Btw, I’ve also come across a bit old question about similar topic:
Note that “program startup” happens in start.c (start.o) before the main program is called. That is where the images are set up, based on information from the PMI library that, in turn, accesses the program launching mechanism (srun, for example). The number of images is specified on the srun command. (srun is the launcher for SLURM. Other launch mechanisms have similar commands.)
That is a long story with so many discussions here and in other places and forums. The bottom line is, there is nothing wrong with using Coarrays in shared libraries from the standard perspective. But compilers and OpenCoarrays do not have this implemented (yet), and based on the discussions, there does not seem to be any interest in making it possible, at least for now. I think the NAG compiler’s implementation of Coarrays utilizes shared memory and could perhaps even be OpenMP underneath, just a guess. There are NAG developers in this forum and I hope they shed more light on the status and features of NAG Coarray implementation. Cray also has Coarray Fortran implemented, but I have never used it. The advantage of Coarray is that it has much simpler, more concise, and elegant syntax compared to any other parallelism paradigm. But at the moment, you are bound to only Fortran with Coarrays (not so much interoperation with other languages possible when there is Coarray, unless the entire parallelism communications occur within Fortran and the main program is also Fortran).
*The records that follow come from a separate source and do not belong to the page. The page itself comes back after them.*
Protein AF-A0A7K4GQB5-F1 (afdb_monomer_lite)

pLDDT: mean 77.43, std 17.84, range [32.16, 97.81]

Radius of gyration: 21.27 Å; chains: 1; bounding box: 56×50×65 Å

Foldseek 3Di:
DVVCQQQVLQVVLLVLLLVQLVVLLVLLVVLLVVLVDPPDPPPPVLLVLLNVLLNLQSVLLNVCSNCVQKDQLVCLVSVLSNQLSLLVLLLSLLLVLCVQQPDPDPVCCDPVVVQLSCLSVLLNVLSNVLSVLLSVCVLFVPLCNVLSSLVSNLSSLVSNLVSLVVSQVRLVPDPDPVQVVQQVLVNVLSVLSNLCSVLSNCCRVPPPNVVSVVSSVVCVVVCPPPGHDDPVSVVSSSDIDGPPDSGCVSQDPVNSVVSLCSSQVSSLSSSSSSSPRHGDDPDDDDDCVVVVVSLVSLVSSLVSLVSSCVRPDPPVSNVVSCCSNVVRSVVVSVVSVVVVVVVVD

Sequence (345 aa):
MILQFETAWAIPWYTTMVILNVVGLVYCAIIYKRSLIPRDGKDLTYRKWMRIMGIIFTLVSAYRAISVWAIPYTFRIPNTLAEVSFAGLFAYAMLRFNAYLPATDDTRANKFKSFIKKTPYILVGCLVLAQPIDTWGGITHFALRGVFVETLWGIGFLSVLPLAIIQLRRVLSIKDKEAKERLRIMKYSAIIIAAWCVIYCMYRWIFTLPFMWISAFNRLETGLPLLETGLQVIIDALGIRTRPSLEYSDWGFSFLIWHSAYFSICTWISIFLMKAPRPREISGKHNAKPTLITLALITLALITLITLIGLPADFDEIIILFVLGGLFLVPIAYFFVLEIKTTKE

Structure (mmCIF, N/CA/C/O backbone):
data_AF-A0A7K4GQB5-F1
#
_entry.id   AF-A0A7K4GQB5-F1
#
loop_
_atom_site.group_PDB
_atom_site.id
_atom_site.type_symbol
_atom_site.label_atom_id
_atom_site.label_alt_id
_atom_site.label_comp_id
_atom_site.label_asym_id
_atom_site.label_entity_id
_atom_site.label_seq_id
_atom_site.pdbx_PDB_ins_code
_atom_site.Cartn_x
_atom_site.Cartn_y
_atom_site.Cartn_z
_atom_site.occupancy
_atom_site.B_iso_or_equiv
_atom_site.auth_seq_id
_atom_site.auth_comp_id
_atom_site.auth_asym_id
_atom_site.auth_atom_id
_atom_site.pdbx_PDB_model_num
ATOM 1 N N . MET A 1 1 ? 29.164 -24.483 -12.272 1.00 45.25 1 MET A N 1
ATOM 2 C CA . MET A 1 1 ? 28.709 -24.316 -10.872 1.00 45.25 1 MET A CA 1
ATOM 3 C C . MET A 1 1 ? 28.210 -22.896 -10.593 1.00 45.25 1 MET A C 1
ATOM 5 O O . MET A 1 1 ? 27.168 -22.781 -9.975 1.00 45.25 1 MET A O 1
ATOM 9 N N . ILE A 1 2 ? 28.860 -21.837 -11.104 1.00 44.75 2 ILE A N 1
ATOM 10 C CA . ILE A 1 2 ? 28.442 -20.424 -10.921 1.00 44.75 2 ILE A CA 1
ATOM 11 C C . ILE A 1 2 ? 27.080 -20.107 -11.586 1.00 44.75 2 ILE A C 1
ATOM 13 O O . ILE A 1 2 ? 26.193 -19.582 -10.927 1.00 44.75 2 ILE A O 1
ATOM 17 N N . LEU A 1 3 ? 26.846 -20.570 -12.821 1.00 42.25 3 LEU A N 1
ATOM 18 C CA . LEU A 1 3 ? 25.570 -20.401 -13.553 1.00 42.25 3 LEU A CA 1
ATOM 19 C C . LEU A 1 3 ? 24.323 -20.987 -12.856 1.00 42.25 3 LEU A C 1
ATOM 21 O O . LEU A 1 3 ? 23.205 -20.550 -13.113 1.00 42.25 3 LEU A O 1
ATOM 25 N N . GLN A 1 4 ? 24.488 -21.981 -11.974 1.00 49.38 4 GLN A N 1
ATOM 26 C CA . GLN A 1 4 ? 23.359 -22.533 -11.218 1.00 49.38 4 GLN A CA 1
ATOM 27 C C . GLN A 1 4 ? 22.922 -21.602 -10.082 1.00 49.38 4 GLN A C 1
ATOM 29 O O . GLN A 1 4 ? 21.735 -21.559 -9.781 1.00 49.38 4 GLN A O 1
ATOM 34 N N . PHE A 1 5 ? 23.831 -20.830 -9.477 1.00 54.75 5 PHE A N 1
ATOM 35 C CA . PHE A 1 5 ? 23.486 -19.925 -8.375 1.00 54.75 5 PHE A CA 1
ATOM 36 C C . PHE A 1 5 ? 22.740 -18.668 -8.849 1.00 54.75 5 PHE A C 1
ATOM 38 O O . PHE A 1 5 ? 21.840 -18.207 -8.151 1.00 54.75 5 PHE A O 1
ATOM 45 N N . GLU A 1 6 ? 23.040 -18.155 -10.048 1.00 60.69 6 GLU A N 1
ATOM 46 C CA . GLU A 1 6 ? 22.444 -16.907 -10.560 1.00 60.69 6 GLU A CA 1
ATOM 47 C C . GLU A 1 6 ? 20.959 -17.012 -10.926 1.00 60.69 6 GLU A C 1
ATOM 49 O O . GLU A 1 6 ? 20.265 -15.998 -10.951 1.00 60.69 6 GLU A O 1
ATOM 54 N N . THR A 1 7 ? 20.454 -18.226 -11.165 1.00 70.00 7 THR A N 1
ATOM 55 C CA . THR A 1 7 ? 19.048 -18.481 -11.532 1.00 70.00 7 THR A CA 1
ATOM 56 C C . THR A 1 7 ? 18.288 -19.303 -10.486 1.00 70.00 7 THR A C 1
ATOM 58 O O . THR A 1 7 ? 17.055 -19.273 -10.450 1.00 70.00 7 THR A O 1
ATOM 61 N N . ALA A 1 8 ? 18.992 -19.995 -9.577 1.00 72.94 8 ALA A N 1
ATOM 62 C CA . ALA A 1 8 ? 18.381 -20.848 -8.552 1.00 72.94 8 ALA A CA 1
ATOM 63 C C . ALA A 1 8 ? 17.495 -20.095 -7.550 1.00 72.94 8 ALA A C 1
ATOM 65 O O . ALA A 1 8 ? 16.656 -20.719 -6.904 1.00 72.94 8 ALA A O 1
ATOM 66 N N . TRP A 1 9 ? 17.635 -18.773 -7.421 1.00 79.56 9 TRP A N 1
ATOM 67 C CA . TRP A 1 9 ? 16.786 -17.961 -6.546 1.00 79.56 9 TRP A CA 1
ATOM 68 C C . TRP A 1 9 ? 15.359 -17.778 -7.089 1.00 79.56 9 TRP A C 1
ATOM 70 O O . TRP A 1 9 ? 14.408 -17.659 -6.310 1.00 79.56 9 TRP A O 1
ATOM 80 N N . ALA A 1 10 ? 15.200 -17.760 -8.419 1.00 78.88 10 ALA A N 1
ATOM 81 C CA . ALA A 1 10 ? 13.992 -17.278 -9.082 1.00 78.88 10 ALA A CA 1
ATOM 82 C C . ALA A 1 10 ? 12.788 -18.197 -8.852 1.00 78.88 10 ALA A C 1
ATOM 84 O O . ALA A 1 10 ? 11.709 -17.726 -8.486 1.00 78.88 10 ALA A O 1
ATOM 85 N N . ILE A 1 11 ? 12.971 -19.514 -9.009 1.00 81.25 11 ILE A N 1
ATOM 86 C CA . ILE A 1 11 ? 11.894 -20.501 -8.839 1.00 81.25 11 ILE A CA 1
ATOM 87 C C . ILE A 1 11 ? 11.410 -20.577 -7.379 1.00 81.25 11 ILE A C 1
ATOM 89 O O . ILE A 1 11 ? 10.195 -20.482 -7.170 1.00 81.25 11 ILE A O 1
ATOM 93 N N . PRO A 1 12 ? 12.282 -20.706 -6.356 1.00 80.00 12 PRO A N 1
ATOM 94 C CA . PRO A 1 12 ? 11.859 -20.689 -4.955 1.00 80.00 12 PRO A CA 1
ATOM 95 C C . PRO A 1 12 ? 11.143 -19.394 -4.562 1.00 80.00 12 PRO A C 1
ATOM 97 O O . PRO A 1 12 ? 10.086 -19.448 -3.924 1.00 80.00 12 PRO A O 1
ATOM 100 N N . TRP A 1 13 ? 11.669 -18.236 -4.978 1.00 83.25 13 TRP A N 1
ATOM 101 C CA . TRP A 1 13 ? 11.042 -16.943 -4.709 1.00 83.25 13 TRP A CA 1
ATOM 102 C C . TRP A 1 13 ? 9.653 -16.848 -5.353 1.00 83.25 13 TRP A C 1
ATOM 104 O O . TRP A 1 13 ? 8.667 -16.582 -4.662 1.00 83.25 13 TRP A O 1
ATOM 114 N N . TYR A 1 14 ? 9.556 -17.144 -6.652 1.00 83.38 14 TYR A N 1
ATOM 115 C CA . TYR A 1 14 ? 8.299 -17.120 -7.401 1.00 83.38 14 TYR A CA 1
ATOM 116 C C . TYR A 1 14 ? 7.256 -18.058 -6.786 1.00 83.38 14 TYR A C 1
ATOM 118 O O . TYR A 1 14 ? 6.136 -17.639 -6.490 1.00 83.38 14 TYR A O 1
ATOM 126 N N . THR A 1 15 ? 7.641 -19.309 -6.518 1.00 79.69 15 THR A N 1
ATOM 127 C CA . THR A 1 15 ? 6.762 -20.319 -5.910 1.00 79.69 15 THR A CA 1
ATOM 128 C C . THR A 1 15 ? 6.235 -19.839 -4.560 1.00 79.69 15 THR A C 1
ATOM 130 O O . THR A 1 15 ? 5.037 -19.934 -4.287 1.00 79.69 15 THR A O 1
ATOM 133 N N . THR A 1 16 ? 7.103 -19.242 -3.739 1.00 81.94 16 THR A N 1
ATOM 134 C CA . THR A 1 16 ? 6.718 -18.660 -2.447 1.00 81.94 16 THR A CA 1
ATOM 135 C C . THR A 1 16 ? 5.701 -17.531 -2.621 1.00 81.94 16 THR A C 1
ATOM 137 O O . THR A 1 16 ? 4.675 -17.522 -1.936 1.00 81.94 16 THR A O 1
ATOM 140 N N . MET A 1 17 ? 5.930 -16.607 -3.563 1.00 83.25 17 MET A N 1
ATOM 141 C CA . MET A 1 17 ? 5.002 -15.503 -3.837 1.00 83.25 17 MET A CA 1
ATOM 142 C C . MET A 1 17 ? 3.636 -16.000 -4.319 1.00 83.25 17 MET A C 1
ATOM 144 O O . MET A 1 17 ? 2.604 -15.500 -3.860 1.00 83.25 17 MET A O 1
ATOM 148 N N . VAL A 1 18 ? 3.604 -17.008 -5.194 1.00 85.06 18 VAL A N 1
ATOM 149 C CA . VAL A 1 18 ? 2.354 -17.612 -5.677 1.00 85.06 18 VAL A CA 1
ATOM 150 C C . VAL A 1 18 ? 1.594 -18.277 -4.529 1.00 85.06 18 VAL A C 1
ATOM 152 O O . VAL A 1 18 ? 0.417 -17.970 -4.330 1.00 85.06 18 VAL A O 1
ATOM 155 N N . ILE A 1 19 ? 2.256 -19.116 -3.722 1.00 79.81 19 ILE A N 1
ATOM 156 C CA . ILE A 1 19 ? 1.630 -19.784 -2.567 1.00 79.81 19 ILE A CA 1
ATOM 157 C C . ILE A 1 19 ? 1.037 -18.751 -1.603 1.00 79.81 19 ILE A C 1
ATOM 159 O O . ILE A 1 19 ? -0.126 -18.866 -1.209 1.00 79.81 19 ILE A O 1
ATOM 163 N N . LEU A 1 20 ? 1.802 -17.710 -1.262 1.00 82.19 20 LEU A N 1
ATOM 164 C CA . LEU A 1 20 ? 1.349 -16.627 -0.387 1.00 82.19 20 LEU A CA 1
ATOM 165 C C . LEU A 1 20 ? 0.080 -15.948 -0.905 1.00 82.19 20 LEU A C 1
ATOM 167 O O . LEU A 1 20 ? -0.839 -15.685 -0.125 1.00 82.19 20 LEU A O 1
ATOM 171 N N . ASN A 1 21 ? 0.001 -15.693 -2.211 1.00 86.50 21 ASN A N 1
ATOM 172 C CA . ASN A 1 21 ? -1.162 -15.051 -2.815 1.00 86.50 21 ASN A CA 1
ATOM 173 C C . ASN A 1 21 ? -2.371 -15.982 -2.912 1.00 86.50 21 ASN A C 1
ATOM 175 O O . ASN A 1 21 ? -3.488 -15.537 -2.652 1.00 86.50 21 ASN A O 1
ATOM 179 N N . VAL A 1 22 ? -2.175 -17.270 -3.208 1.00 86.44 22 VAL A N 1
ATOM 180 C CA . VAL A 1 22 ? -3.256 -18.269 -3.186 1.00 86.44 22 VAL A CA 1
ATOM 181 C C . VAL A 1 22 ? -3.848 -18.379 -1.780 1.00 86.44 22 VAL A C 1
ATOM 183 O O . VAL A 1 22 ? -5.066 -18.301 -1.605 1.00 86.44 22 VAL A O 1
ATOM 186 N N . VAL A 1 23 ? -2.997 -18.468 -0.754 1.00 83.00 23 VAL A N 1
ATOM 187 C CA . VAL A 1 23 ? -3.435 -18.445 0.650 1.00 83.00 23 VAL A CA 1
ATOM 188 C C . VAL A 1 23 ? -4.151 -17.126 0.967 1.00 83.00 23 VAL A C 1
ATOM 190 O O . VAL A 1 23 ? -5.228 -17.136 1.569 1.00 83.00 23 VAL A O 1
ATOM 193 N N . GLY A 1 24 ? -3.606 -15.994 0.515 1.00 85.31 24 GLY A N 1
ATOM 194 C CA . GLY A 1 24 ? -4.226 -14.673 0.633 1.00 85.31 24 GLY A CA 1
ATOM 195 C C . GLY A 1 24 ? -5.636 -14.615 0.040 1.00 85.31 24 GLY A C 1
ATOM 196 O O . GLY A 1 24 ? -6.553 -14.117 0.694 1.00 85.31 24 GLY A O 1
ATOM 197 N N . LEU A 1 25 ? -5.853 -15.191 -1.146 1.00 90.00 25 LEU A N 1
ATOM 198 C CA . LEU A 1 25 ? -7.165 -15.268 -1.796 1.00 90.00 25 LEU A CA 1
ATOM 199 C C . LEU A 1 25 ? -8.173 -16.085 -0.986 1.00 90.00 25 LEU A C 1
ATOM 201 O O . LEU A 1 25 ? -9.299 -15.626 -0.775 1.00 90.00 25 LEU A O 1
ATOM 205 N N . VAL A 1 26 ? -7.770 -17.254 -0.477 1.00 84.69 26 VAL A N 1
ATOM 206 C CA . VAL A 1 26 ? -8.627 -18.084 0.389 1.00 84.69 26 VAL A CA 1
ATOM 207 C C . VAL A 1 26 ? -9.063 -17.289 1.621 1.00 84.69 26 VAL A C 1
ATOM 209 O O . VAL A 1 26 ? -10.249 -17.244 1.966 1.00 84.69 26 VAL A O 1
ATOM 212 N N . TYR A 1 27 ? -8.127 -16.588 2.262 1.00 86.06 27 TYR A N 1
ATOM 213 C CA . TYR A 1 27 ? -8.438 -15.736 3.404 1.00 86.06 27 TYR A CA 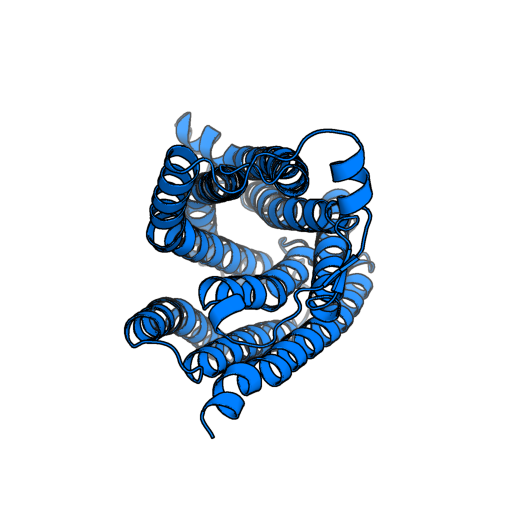1
ATOM 214 C C . TYR A 1 27 ? -9.320 -14.544 3.044 1.00 86.06 27 TYR A C 1
ATOM 216 O O . TYR A 1 27 ? -10.249 -14.233 3.795 1.00 86.06 27 TYR A O 1
ATOM 224 N N . CYS A 1 28 ? -9.072 -13.901 1.905 1.00 89.88 28 CYS A N 1
ATOM 225 C CA . CYS A 1 28 ? -9.891 -12.811 1.388 1.00 89.88 28 CYS A CA 1
ATOM 226 C C . CYS A 1 28 ? -11.344 -13.266 1.202 1.00 89.88 28 CYS A C 1
ATOM 228 O O . CYS A 1 28 ? -12.254 -12.615 1.718 1.00 89.88 28 CYS A O 1
ATOM 230 N N . ALA A 1 29 ? -11.568 -14.441 0.605 1.00 89.38 29 ALA A N 1
ATOM 231 C CA . ALA A 1 29 ? -12.898 -15.032 0.447 1.00 89.38 29 ALA A CA 1
ATOM 232 C C . ALA A 1 29 ? -13.584 -15.315 1.798 1.00 89.38 29 ALA A C 1
ATOM 234 O O . ALA A 1 29 ? -14.758 -14.979 1.989 1.00 89.38 29 ALA A O 1
ATOM 235 N N . ILE A 1 30 ? -12.851 -15.864 2.776 1.00 86.81 30 ILE A N 1
ATOM 236 C CA . ILE A 1 30 ? -13.371 -16.109 4.134 1.00 86.81 30 ILE A CA 1
ATOM 237 C C . ILE A 1 30 ? -13.780 -14.794 4.814 1.00 86.81 30 ILE A C 1
ATOM 239 O O . ILE A 1 30 ? -14.861 -14.706 5.408 1.00 86.81 30 ILE A O 1
ATOM 243 N N . ILE A 1 31 ? -12.924 -13.769 4.755 1.00 86.44 31 ILE A N 1
ATOM 244 C CA . ILE A 1 31 ? -13.201 -12.456 5.350 1.00 86.44 31 ILE A CA 1
ATOM 245 C C . ILE A 1 31 ? -14.365 -11.773 4.639 1.00 86.44 31 ILE A C 1
ATOM 247 O O . ILE A 1 31 ? -15.259 -11.261 5.316 1.00 86.44 31 ILE A O 1
ATOM 251 N N . TYR A 1 32 ? -14.411 -11.829 3.309 1.00 88.88 32 TYR A N 1
ATOM 252 C CA . TYR A 1 32 ? -15.521 -11.319 2.520 1.00 88.88 32 TYR A CA 1
ATOM 253 C C . TYR A 1 32 ? -16.844 -11.959 2.948 1.00 88.88 32 TYR A C 1
ATOM 255 O O . TYR A 1 32 ? -17.746 -11.240 3.380 1.00 88.88 32 TYR A O 1
ATOM 263 N N . LYS A 1 33 ? -16.933 -13.296 2.974 1.00 87.12 33 LYS A N 1
ATOM 264 C CA . LYS A 1 33 ? -18.148 -14.010 3.398 1.00 87.12 33 LYS A CA 1
ATOM 265 C C . LYS A 1 33 ? -18.592 -13.604 4.805 1.00 87.12 33 LYS A C 1
ATOM 267 O O . LYS A 1 33 ? -19.757 -13.279 5.020 1.00 87.12 33 LYS A O 1
ATOM 272 N N . ARG A 1 34 ? -17.661 -13.538 5.764 1.00 82.62 34 ARG A N 1
ATOM 273 C CA . ARG A 1 34 ? -17.960 -13.090 7.140 1.00 82.62 34 ARG A CA 1
ATOM 274 C C . ARG A 1 34 ? -18.421 -11.638 7.203 1.00 82.62 34 ARG A C 1
ATOM 276 O O . ARG A 1 34 ? -19.225 -11.283 8.057 1.00 82.62 34 ARG A O 1
ATOM 283 N N . SER A 1 35 ? -17.901 -10.796 6.320 1.00 80.19 35 SER A N 1
ATOM 284 C CA . SER A 1 35 ? -18.223 -9.374 6.284 1.00 80.19 35 SER A CA 1
ATOM 285 C C . SER A 1 35 ? -19.577 -9.062 5.637 1.00 80.19 35 SER A C 1
ATOM 287 O O . SER A 1 35 ? -20.048 -7.934 5.808 1.00 80.19 35 SER A O 1
ATOM 289 N N . LEU A 1 36 ? -20.190 -10.009 4.914 1.00 81.19 36 LEU A N 1
ATOM 290 C CA . LEU A 1 36 ? -21.545 -9.886 4.360 1.00 81.19 36 LEU A CA 1
ATOM 291 C C . LEU A 1 36 ? -22.633 -10.066 5.423 1.00 81.19 36 LEU A C 1
ATOM 293 O O . LEU A 1 36 ? -23.707 -9.495 5.281 1.00 81.19 36 LEU A O 1
ATOM 297 N N . ILE A 1 37 ? -22.342 -10.794 6.504 1.00 68.88 37 ILE A N 1
ATOM 298 C CA . ILE A 1 37 ? -23.288 -11.015 7.599 1.00 68.88 37 ILE A CA 1
ATOM 299 C C . ILE A 1 37 ? -23.528 -9.664 8.309 1.00 68.88 37 ILE A C 1
ATOM 301 O O . ILE A 1 37 ? -22.572 -9.059 8.826 1.00 68.88 37 ILE A O 1
ATOM 305 N N . PRO A 1 38 ? -24.762 -9.128 8.313 1.00 56.34 38 PRO A N 1
ATOM 306 C CA . PRO A 1 38 ? -25.077 -7.909 9.043 1.00 56.34 38 PRO A CA 1
ATOM 307 C C . PRO A 1 38 ? -25.037 -8.236 10.537 1.00 56.34 38 PRO A C 1
ATOM 309 O O . PRO A 1 38 ? -25.770 -9.103 10.997 1.00 56.34 38 PRO A O 1
ATOM 312 N N . ARG A 1 39 ? -24.149 -7.587 11.294 1.00 59.69 39 ARG A N 1
ATOM 313 C CA . ARG A 1 39 ? -24.231 -7.576 12.766 1.00 59.69 39 ARG A CA 1
ATOM 314 C C . ARG A 1 39 ? -24.945 -6.323 13.264 1.00 59.69 39 ARG A C 1
ATOM 316 O O . ARG A 1 39 ? -25.636 -6.367 14.262 1.00 59.69 39 ARG A O 1
ATOM 323 N N . ASP A 1 40 ? -24.819 -5.250 12.499 1.00 62.91 40 ASP A N 1
ATOM 324 C CA . ASP A 1 40 ? -25.354 -3.928 12.745 1.00 62.91 40 ASP A CA 1
ATOM 325 C C . ASP A 1 40 ? -25.541 -3.227 11.385 1.00 62.91 40 ASP A C 1
ATOM 327 O O . ASP A 1 40 ? -24.670 -3.289 10.511 1.00 62.91 40 ASP A O 1
ATOM 331 N N . GLY A 1 41 ? -26.683 -2.569 11.166 1.00 61.25 41 GLY A N 1
ATOM 332 C CA . GLY A 1 41 ? -26.979 -1.820 9.930 1.00 61.25 41 GLY A CA 1
ATOM 333 C C . GLY A 1 41 ? -26.175 -0.521 9.767 1.00 61.25 41 GLY A C 1
ATOM 334 O O . GLY A 1 41 ? -26.408 0.243 8.833 1.00 61.25 41 GLY A O 1
ATOM 335 N N . LYS A 1 42 ? -25.231 -0.244 10.674 1.00 69.44 42 LYS A N 1
ATOM 336 C CA . LYS A 1 42 ? -24.419 0.975 10.683 1.00 69.44 42 LYS A CA 1
ATOM 337 C C . LYS A 1 42 ? -23.261 0.874 9.683 1.00 69.44 42 LYS A C 1
ATOM 339 O O . LYS A 1 42 ? -22.644 -0.177 9.502 1.00 69.44 42 LYS A O 1
ATOM 344 N N . ASP A 1 43 ? -22.962 1.997 9.028 1.00 76.62 43 ASP A N 1
ATOM 345 C CA . ASP A 1 43 ? -21.791 2.183 8.158 1.00 76.62 43 ASP A CA 1
ATOM 346 C C . ASP A 1 43 ? -21.668 1.206 6.974 1.00 76.62 43 ASP A C 1
ATOM 348 O O . ASP A 1 43 ? -20.567 0.812 6.567 1.00 76.62 43 ASP A O 1
ATOM 352 N N . LEU A 1 44 ? -22.808 0.849 6.371 1.00 83.12 44 LEU A N 1
ATOM 353 C CA . LEU A 1 44 ? -22.889 -0.040 5.205 1.00 83.12 44 LEU A CA 1
ATOM 354 C C . LEU A 1 44 ? -22.007 0.426 4.038 1.00 83.12 44 LEU A C 1
ATOM 356 O O . LEU A 1 44 ? -21.307 -0.393 3.440 1.00 83.12 44 LEU A O 1
ATOM 360 N N . THR A 1 45 ? -21.987 1.730 3.753 1.00 89.62 45 THR A N 1
ATOM 361 C CA . THR A 1 45 ? -21.186 2.320 2.668 1.00 89.62 45 THR A CA 1
ATOM 362 C C . THR A 1 45 ? -19.690 2.138 2.904 1.00 89.62 45 THR A C 1
ATOM 364 O O . THR A 1 45 ? -18.990 1.636 2.026 1.00 89.62 45 THR A O 1
ATOM 367 N N . TYR A 1 46 ? -19.202 2.453 4.108 1.00 91.75 46 TYR A N 1
ATOM 368 C CA . TYR A 1 46 ? -17.797 2.249 4.473 1.00 91.75 46 TYR A CA 1
ATOM 369 C C . TYR A 1 46 ? -17.404 0.776 4.340 1.00 91.75 46 TYR A C 1
ATOM 371 O O . TYR A 1 46 ? -16.425 0.445 3.674 1.00 91.75 46 TYR A O 1
ATOM 379 N N . ARG A 1 47 ? -18.218 -0.131 4.893 1.00 90.00 47 ARG A N 1
ATOM 380 C CA . ARG A 1 47 ? -17.976 -1.577 4.791 1.00 90.00 47 ARG A CA 1
ATOM 381 C C . ARG A 1 47 ? -17.946 -2.051 3.342 1.00 90.00 47 ARG A C 1
ATOM 383 O O . ARG A 1 47 ? -17.091 -2.855 2.987 1.00 90.00 47 ARG A O 1
ATOM 390 N N . LYS A 1 48 ? -18.870 -1.574 2.505 1.00 92.62 48 LYS A N 1
ATOM 391 C CA . LYS A 1 48 ? -18.935 -1.926 1.082 1.00 92.62 48 LYS A CA 1
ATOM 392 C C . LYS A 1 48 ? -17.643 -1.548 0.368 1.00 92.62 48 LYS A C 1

I will note that I am very much interested in making this possible. Right now I am focusing on compiling non-coarray code, but with @rouson, @hsnyder and others we have started figuring out how to get coarrays working and I am sure there is a way to get them working in shared libraries also.
This may be a silly question. Fortran seems to lack people working on open-source compilers. Why start over with LFortran? GFortran seems pretty good and is widely used, why not implement new ideas on GFortran?
You can. I encourage you to do that. Besides GFortran there is also Flang that you can consider contributing to.
The reason I decided to start over had a few reasons:
Interactive usage – need to relax the parser and semantics to handle it
Performance: in order to compile as quickly as possible, one has to design the internal data structures very carefully.
Quicker to compile: LFortran compiles in about 15s to 30s on all my laptops from scratch. Very important from a development point of view.
Design: I personally really like LFortran’s design, we have spent a lot of time on it and I am very happy with it.
These are the main reasons, but it’s too early to do such comparisons until LFortran (and Flang) can compile as many codes as GFortran can. However, by the time we can compile all the codes, it is quite late to drastically change the internal compiler design.
Having more than one open source compiler helps ensuring that Fortran codes are truly multiplatform, compiler independent.
I encourage you and others to contribute to all the open source compilers that you like. GFortran being the most mature of them all.
I will note that I am very much interested in making this possible. Right now I am focusing on compiling non-coarray code, but with @rouson, @hsnyder and others we have started figuring out how to get coarrays working and I am sure there is a way to get them working in shared libraries also.
The project hasn’t been announced yet, so I won’t get into the details, but yes we are working on a project that will make it possible to use coarrays in shared libraries, at least on a single node. Hopefully in the distributed (multi-node) case as well, but I cannot confirm that at this stage.
@certik Thanks for your reply. Can you sent me a example or more information? I am trying to understand how a Coarray Fortran DLL can be possibly called from C#, but it always get error.